The magazine did acknowledge that “America’s political system is riddled with lobbyists cheerleading for incumbents,” and that about a fifth of America’s billionaires exploited either government largesse or market failure.


Cheerleading for the accumulation of wealth is always with us. The most recent case concerns Sam Bankman-Fried, the would-be king of cryptocurrency, who is currently cooling his heels in a Bahamanian jail awaiting extradition to the U.S. on fraud charges.

In his brief heyday, Bankman-Fried was an adherent and promoter of the concept of “effective altruism,” which held that if life’s purpose is to do good, then the moral imperative is to make as much money as one can, so that one can give it away.

Among the many problems with this notion is that billionaires tend to give their money to causes that benefit them personally, rather than the public interest. They fund personal vanities like space travel by the billions of dollars, and fight efforts to raise the incomes of their employees through, say, unionization, to the last drop of blood.
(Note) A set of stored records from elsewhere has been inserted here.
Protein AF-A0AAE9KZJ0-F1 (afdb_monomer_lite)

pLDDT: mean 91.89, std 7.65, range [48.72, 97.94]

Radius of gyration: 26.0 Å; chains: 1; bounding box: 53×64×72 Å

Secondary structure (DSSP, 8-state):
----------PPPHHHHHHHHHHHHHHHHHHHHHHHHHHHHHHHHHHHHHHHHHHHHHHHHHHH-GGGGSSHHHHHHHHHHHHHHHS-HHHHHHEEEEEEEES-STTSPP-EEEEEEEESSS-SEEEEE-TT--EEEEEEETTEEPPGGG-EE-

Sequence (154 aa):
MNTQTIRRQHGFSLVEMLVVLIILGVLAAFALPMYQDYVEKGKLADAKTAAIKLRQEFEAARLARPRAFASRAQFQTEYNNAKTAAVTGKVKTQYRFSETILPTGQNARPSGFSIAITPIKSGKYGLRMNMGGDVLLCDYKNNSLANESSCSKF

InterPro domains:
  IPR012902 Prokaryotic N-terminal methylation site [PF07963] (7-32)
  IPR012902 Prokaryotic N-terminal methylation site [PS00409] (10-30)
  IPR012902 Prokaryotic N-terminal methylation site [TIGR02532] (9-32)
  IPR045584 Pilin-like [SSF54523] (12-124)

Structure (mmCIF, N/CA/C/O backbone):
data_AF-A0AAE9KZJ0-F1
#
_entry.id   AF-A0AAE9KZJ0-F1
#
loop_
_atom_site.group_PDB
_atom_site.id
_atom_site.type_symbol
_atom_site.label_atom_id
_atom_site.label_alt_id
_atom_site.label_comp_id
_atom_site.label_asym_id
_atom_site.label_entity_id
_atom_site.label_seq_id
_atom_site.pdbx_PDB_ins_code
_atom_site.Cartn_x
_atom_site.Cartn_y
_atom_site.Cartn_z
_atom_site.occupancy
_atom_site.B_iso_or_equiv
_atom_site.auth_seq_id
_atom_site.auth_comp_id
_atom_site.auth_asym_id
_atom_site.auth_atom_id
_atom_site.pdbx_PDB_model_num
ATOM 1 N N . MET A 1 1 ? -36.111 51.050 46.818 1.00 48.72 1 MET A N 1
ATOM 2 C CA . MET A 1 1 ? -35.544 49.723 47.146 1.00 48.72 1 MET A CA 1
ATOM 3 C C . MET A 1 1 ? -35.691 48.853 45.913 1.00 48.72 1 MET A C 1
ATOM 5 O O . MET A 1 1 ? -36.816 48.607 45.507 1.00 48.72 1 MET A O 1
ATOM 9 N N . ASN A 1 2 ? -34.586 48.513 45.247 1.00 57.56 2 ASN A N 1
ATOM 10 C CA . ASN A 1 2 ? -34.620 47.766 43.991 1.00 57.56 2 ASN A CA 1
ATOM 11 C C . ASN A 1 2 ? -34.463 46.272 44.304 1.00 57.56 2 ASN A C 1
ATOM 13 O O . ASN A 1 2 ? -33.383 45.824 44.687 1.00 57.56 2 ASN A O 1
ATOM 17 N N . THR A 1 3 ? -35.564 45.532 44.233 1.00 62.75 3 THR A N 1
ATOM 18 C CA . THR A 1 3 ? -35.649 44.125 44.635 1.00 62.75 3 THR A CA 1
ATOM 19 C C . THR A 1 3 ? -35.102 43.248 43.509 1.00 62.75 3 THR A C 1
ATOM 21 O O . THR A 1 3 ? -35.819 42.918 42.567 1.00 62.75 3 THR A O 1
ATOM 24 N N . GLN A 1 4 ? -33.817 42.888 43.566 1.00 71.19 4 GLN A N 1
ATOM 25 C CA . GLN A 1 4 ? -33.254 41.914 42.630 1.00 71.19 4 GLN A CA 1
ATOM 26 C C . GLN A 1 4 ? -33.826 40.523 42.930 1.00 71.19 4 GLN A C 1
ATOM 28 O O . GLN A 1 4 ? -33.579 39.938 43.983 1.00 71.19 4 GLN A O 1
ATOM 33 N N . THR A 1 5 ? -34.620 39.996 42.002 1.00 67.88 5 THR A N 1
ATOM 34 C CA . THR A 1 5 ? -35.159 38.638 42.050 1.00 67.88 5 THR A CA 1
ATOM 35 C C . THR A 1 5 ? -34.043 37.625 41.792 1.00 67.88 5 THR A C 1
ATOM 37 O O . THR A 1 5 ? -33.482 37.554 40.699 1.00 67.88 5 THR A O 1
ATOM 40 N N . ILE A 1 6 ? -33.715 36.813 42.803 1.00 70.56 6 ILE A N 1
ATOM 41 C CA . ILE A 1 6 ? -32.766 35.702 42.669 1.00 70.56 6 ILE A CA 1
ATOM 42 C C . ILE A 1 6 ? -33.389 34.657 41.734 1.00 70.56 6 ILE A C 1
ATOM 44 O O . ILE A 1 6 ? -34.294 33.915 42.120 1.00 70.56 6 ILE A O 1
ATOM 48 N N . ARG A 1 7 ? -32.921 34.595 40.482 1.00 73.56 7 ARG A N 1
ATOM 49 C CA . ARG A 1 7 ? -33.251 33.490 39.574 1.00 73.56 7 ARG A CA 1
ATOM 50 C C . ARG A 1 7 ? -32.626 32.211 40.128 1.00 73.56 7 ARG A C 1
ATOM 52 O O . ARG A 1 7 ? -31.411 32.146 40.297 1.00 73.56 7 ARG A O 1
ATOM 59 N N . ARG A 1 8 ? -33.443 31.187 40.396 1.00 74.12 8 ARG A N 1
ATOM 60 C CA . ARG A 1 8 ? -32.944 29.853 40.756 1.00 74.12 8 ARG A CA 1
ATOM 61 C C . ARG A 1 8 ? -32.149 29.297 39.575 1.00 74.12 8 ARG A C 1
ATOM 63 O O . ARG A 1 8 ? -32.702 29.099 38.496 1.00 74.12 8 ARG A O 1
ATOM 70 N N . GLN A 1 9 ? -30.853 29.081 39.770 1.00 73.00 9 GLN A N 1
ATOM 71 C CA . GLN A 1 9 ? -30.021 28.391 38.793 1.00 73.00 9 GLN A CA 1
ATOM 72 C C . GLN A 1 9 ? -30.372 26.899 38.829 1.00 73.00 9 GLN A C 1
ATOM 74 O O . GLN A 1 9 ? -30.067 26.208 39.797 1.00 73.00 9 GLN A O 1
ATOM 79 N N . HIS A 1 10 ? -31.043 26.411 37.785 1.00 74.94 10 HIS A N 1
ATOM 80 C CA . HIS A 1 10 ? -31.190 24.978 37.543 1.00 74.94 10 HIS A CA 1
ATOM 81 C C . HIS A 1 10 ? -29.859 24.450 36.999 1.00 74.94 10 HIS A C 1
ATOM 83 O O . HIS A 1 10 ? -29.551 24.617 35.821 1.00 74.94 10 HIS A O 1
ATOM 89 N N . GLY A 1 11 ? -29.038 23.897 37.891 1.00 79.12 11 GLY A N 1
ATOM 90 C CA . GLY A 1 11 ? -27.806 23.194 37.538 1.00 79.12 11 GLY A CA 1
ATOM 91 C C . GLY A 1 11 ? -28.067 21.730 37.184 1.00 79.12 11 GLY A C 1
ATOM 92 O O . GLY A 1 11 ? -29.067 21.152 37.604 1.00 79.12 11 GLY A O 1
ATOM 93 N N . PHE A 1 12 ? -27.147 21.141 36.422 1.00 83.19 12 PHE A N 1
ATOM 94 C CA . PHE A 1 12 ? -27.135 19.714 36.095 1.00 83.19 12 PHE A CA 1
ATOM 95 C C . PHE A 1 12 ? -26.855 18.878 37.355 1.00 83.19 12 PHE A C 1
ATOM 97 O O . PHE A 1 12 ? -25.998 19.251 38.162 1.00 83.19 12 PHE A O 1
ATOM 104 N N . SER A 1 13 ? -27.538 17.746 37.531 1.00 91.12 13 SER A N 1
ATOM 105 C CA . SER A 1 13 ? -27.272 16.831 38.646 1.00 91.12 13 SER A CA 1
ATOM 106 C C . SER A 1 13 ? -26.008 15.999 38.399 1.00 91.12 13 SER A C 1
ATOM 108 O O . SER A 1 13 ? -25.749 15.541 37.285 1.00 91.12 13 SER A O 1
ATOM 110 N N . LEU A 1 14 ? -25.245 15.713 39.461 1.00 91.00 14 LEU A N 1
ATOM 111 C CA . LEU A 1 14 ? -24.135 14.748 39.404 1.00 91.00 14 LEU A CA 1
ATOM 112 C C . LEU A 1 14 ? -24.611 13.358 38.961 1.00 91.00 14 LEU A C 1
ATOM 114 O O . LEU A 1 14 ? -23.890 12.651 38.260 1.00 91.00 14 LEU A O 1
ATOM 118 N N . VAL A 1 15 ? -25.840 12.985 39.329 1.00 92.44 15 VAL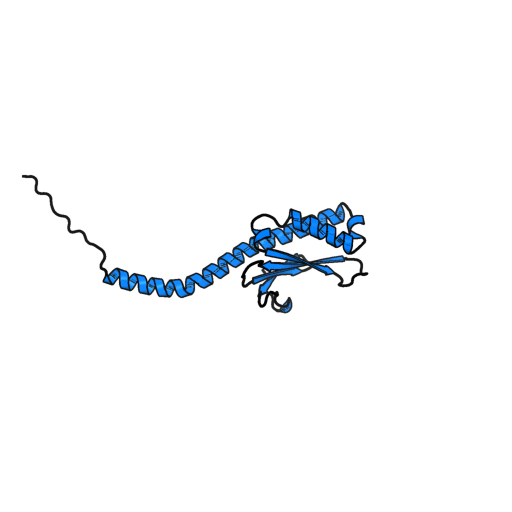 A N 1
ATOM 119 C CA . VAL A 1 15 ? -26.441 11.708 38.924 1.00 92.44 15 VAL A CA 1
ATOM 120 C C . VAL A 1 15 ? -26.766 11.707 37.430 1.00 92.44 15 VAL A C 1
ATOM 122 O O . VAL A 1 15 ? -26.548 10.698 36.765 1.00 92.44 15 VAL A O 1
ATOM 125 N N . GLU A 1 16 ? -27.219 12.834 36.874 1.00 92.38 16 GLU A N 1
ATOM 126 C CA . GLU A 1 16 ? -27.463 12.941 35.429 1.00 92.38 16 GLU A CA 1
ATOM 127 C C . GLU A 1 16 ? -26.158 12.795 34.647 1.00 92.38 16 GLU A C 1
ATOM 129 O O . GLU A 1 16 ? -26.107 12.044 33.674 1.00 92.38 16 GLU A O 1
ATOM 134 N N . MET A 1 17 ? -25.073 13.426 35.104 1.00 91.44 17 MET A N 1
ATOM 135 C CA . MET A 1 17 ? -23.767 13.246 34.465 1.00 91.44 17 MET A CA 1
ATOM 136 C C . MET A 1 17 ? -23.232 11.816 34.592 1.00 91.44 17 MET A C 1
ATOM 138 O O . MET A 1 17 ? -22.643 11.312 33.637 1.00 91.44 17 MET A O 1
ATOM 142 N N . LEU A 1 18 ? -23.476 11.123 35.708 1.00 94.31 18 LEU A N 1
ATOM 143 C CA . LEU A 1 18 ? -23.076 9.721 35.866 1.00 94.31 18 LEU A CA 1
ATOM 144 C C . LEU A 1 18 ? -23.744 8.819 34.817 1.00 94.31 18 LEU A C 1
ATOM 146 O O . LEU A 1 18 ? -23.065 8.029 34.161 1.00 94.31 18 LEU A O 1
ATOM 150 N N . VAL A 1 19 ? -25.058 8.957 34.625 1.00 95.00 19 VAL A N 1
ATOM 151 C CA . VAL A 1 19 ? -25.802 8.150 33.643 1.00 95.00 19 VAL A CA 1
ATOM 152 C C . VAL A 1 19 ? -25.362 8.479 32.214 1.00 95.00 19 VAL A C 1
ATOM 154 O O . VAL A 1 19 ? -25.152 7.568 31.412 1.00 95.00 19 VAL A O 1
ATOM 157 N N . VAL A 1 20 ? -25.149 9.759 31.898 1.00 95.75 20 VAL A N 1
ATOM 158 C CA . VAL A 1 20 ? -24.665 10.185 30.574 1.00 95.75 20 VAL A CA 1
ATOM 159 C C . VAL A 1 20 ? -23.295 9.578 30.265 1.00 95.75 20 VAL A C 1
ATOM 161 O O . VAL A 1 20 ? -23.099 9.037 29.177 1.00 95.75 20 VAL A O 1
ATOM 164 N N . LEU A 1 21 ? -22.360 9.601 31.219 1.00 94.69 21 LEU A N 1
ATOM 165 C CA . LEU A 1 21 ? -21.029 9.019 31.034 1.00 94.69 21 LEU A CA 1
ATOM 166 C C . LEU A 1 21 ? -21.075 7.503 30.829 1.00 94.69 21 LEU A C 1
ATOM 168 O O . LEU A 1 21 ? -20.320 6.985 30.008 1.00 94.69 21 LEU A O 1
ATOM 172 N N . ILE A 1 22 ? -21.974 6.797 31.518 1.00 97.06 22 ILE A N 1
ATOM 173 C CA . ILE A 1 22 ? -22.162 5.352 31.326 1.00 97.06 22 ILE A CA 1
ATOM 174 C C . ILE A 1 22 ? -22.615 5.057 29.891 1.00 97.06 22 ILE A C 1
ATOM 176 O O . ILE A 1 22 ? -22.018 4.214 29.219 1.00 97.06 22 ILE A O 1
ATOM 180 N N . ILE A 1 23 ? -23.623 5.778 29.392 1.00 96.94 23 ILE A N 1
ATOM 181 C CA . ILE A 1 23 ? -24.123 5.598 28.021 1.00 96.94 23 ILE A CA 1
ATOM 182 C C . ILE A 1 23 ? -23.025 5.937 27.000 1.00 96.94 23 ILE A C 1
ATOM 184 O O . ILE A 1 23 ? -22.785 5.163 26.071 1.00 96.94 23 ILE A O 1
ATOM 188 N N . LEU A 1 24 ? -22.307 7.049 27.192 1.00 96.38 24 LEU A N 1
ATOM 189 C CA . LEU A 1 24 ? -21.183 7.437 26.332 1.00 96.38 24 LEU A CA 1
ATOM 190 C C . LEU A 1 24 ? -20.059 6.394 26.337 1.00 96.38 24 LEU A C 1
ATOM 192 O O . LEU A 1 24 ? -19.484 6.124 25.283 1.00 96.38 24 LEU A O 1
ATOM 196 N N . GLY A 1 25 ? -19.773 5.775 27.485 1.00 96.31 25 GLY A N 1
ATOM 197 C CA . GLY A 1 25 ? -18.780 4.710 27.609 1.00 96.31 25 GLY A CA 1
ATOM 198 C C . GLY A 1 25 ? -19.108 3.499 26.733 1.00 96.31 25 GLY A C 1
ATOM 199 O O . GLY A 1 25 ? -18.240 3.011 26.007 1.00 96.31 25 GLY A O 1
ATOM 200 N N . VAL A 1 26 ? -20.371 3.059 26.731 1.00 96.12 26 VAL A N 1
ATOM 201 C CA . VAL A 1 26 ? -20.828 1.942 25.884 1.00 96.12 26 VAL A CA 1
ATOM 202 C C . VAL A 1 26 ? -20.732 2.299 24.400 1.00 96.12 26 VAL A C 1
ATOM 204 O O . VAL A 1 26 ? -20.225 1.506 23.608 1.00 96.12 26 VAL A O 1
ATOM 207 N N . LEU A 1 27 ? -21.165 3.502 24.011 1.00 96.62 27 LEU A N 1
ATOM 208 C CA . LEU A 1 27 ? -21.089 3.947 22.615 1.00 96.62 27 LEU A CA 1
ATOM 209 C C . LEU A 1 27 ? -19.638 4.044 22.123 1.00 96.62 27 LEU A C 1
ATOM 211 O O . LEU A 1 27 ? -19.325 3.586 21.021 1.00 96.62 27 LEU A O 1
ATOM 215 N N . ALA A 1 28 ? -18.739 4.594 22.944 1.00 95.19 28 ALA A N 1
ATOM 216 C CA . ALA A 1 28 ? -17.329 4.751 22.600 1.00 95.19 28 ALA A CA 1
ATOM 217 C C . ALA A 1 28 ? -16.629 3.404 22.352 1.00 95.19 28 ALA A C 1
ATOM 219 O O . ALA A 1 28 ? -15.797 3.317 21.446 1.00 95.19 28 ALA A O 1
ATOM 220 N N . ALA A 1 29 ? -16.997 2.351 23.091 1.00 94.75 29 ALA A N 1
ATOM 221 C CA . ALA A 1 29 ? -16.414 1.016 22.942 1.00 94.75 29 ALA A CA 1
ATOM 222 C C . ALA A 1 29 ? -16.589 0.435 21.524 1.00 94.75 29 ALA A C 1
ATOM 224 O O . ALA A 1 29 ? -15.678 -0.212 21.010 1.00 94.75 29 ALA A O 1
ATOM 225 N N . PHE A 1 30 ? -17.720 0.708 20.865 1.00 93.44 30 PHE A N 1
ATOM 226 C CA . PHE A 1 30 ? -17.971 0.278 19.484 1.00 93.44 30 PHE A CA 1
ATOM 227 C C . PHE A 1 30 ? -17.530 1.315 18.447 1.00 93.44 30 PHE A C 1
ATOM 229 O O . PHE A 1 30 ? -17.008 0.958 17.388 1.00 93.44 30 PHE A O 1
ATOM 236 N N . ALA A 1 31 ? -17.726 2.602 18.738 1.00 92.94 31 ALA A N 1
ATOM 237 C CA . ALA A 1 31 ? -17.457 3.674 17.786 1.00 92.94 31 ALA A CA 1
ATOM 238 C C . ALA A 1 31 ? -15.959 3.841 17.495 1.00 92.94 31 ALA A C 1
ATOM 240 O O . ALA A 1 31 ? -15.576 4.039 16.343 1.00 92.94 31 ALA A O 1
ATOM 241 N N . LEU A 1 32 ? -15.099 3.732 18.513 1.00 92.31 32 LEU A N 1
ATOM 242 C CA . LEU A 1 32 ? -13.657 3.931 18.359 1.00 92.31 32 LEU A CA 1
ATOM 243 C C . LEU A 1 32 ? -12.985 2.940 17.392 1.00 92.31 32 LEU A C 1
ATOM 245 O O . LEU A 1 32 ? -12.326 3.416 16.464 1.00 92.31 32 LEU A O 1
ATOM 249 N N . PRO A 1 33 ? -13.128 1.605 17.533 1.00 91.06 33 PRO A N 1
ATOM 250 C CA . PRO A 1 33 ? -12.497 0.671 16.598 1.00 91.06 33 PRO A CA 1
ATOM 251 C C . PRO A 1 33 ? -13.033 0.838 15.169 1.00 91.06 33 PRO A C 1
ATOM 253 O O . PRO A 1 33 ? -12.266 0.791 14.210 1.00 91.06 33 PRO A O 1
ATOM 256 N N . MET A 1 34 ? -14.332 1.114 15.014 1.00 92.56 34 MET A N 1
ATOM 257 C CA . MET A 1 34 ? -14.935 1.349 13.700 1.00 92.56 34 MET A CA 1
ATOM 258 C C . MET A 1 34 ? -14.391 2.623 13.037 1.00 92.56 34 MET A C 1
ATOM 260 O O . MET A 1 34 ? -14.067 2.623 11.848 1.00 92.56 34 MET A O 1
ATOM 264 N N . TYR A 1 35 ? -14.256 3.705 13.805 1.00 93.69 35 TYR A N 1
ATOM 265 C CA . TYR A 1 35 ? -13.709 4.963 13.310 1.00 93.69 35 TYR A CA 1
ATOM 266 C C . TYR A 1 35 ? -12.233 4.830 12.910 1.00 93.69 35 TYR A C 1
ATOM 268 O O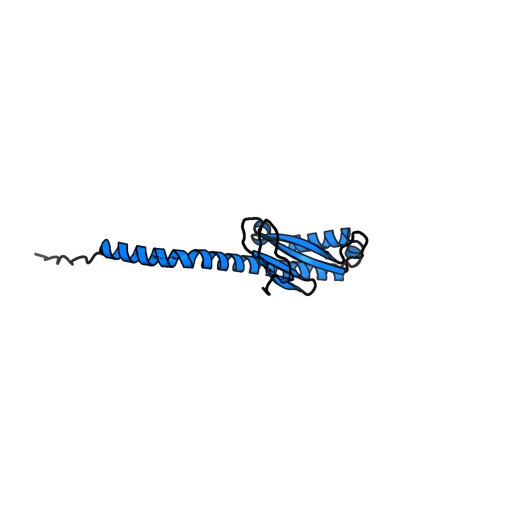 . TYR A 1 35 ? -11.820 5.376 11.887 1.00 93.69 35 TYR A O 1
ATOM 276 N N . GLN A 1 36 ? -11.438 4.068 13.667 1.00 91.88 36 GLN A N 1
ATOM 277 C CA . GLN A 1 36 ? -10.042 3.783 13.320 1.00 91.88 36 GLN A CA 1
ATOM 278 C C . GLN A 1 36 ? -9.927 3.036 11.984 1.00 91.88 36 GLN A C 1
ATOM 280 O O . GLN A 1 36 ? -9.163 3.470 11.119 1.00 91.88 36 GLN A O 1
ATOM 285 N N . ASP A 1 37 ? -10.735 1.990 11.784 1.00 92.12 37 ASP A N 1
ATOM 286 C CA . ASP A 1 37 ? -10.793 1.239 10.523 1.00 92.12 37 ASP A CA 1
ATOM 287 C C . ASP A 1 37 ? -11.209 2.147 9.344 1.00 92.12 37 ASP A C 1
ATOM 289 O O . ASP A 1 37 ? -10.636 2.060 8.254 1.00 92.12 37 ASP A O 1
ATOM 293 N N . TYR A 1 38 ? -12.171 3.055 9.549 1.00 93.25 38 TYR A N 1
ATOM 294 C CA . TYR A 1 38 ? -12.596 4.020 8.527 1.00 93.25 38 TYR A CA 1
ATOM 295 C C . TYR A 1 38 ? -11.469 4.987 8.137 1.00 93.25 38 TYR A C 1
ATOM 297 O O . TYR A 1 38 ? -11.180 5.175 6.953 1.00 93.25 38 TYR A O 1
ATOM 305 N N . VAL A 1 39 ? -10.786 5.566 9.128 1.00 93.50 39 VAL A N 1
ATOM 306 C CA . VAL A 1 39 ? -9.661 6.483 8.898 1.00 93.50 39 VAL A CA 1
ATOM 307 C C . VAL A 1 39 ? -8.498 5.774 8.198 1.00 93.50 39 VAL A C 1
ATOM 309 O O . VAL A 1 39 ? -7.841 6.372 7.345 1.00 93.50 39 VAL A O 1
ATOM 312 N N . GLU A 1 40 ? -8.230 4.508 8.524 1.00 93.50 40 GLU A N 1
ATOM 313 C CA . GLU A 1 40 ? -7.208 3.712 7.839 1.00 93.50 40 GLU A CA 1
ATOM 314 C C . GLU A 1 40 ? -7.549 3.493 6.360 1.00 93.50 40 GLU A C 1
ATOM 316 O O . GLU A 1 40 ? -6.703 3.736 5.496 1.00 93.50 40 GLU A O 1
ATOM 321 N N . LYS A 1 41 ? -8.795 3.119 6.046 1.00 93.44 41 LYS A N 1
ATOM 322 C CA . LYS A 1 41 ? -9.256 2.984 4.655 1.00 93.44 41 LYS A CA 1
ATOM 323 C C . LYS A 1 41 ? -9.194 4.308 3.890 1.00 93.44 41 LYS A C 1
ATOM 325 O O . LYS A 1 41 ? -8.818 4.306 2.721 1.00 93.44 41 LYS A O 1
ATOM 330 N N . GLY A 1 42 ? -9.478 5.433 4.549 1.00 94.38 42 GLY A N 1
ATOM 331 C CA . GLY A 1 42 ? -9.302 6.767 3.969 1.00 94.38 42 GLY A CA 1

Effective altruism provides a ready pseudo-intellectual justification for such self-dealing: The more resources billionaires hoard, the more good they can do.

To the extent their accumulated wealth deprives the public of resources through low tax rates and ineffective tax enforcement, they deprive the public of rational application of these resources where they’re most needed. Think of the tax breaks showered on donors to elite private universities — how much more money does Harvard need, compared to, say, the University of California?

Billionaires want everything their way. Influence over public affairs without accountability. Publicity and privacy. They want respect, but don’t always feel that big a need to earn it.

If they want to influence society to a level consonant with their wealth, they’re going to have to open their private lives and private business practices to more public scrutiny.

It comes with the territory. Please, can they stop complaining?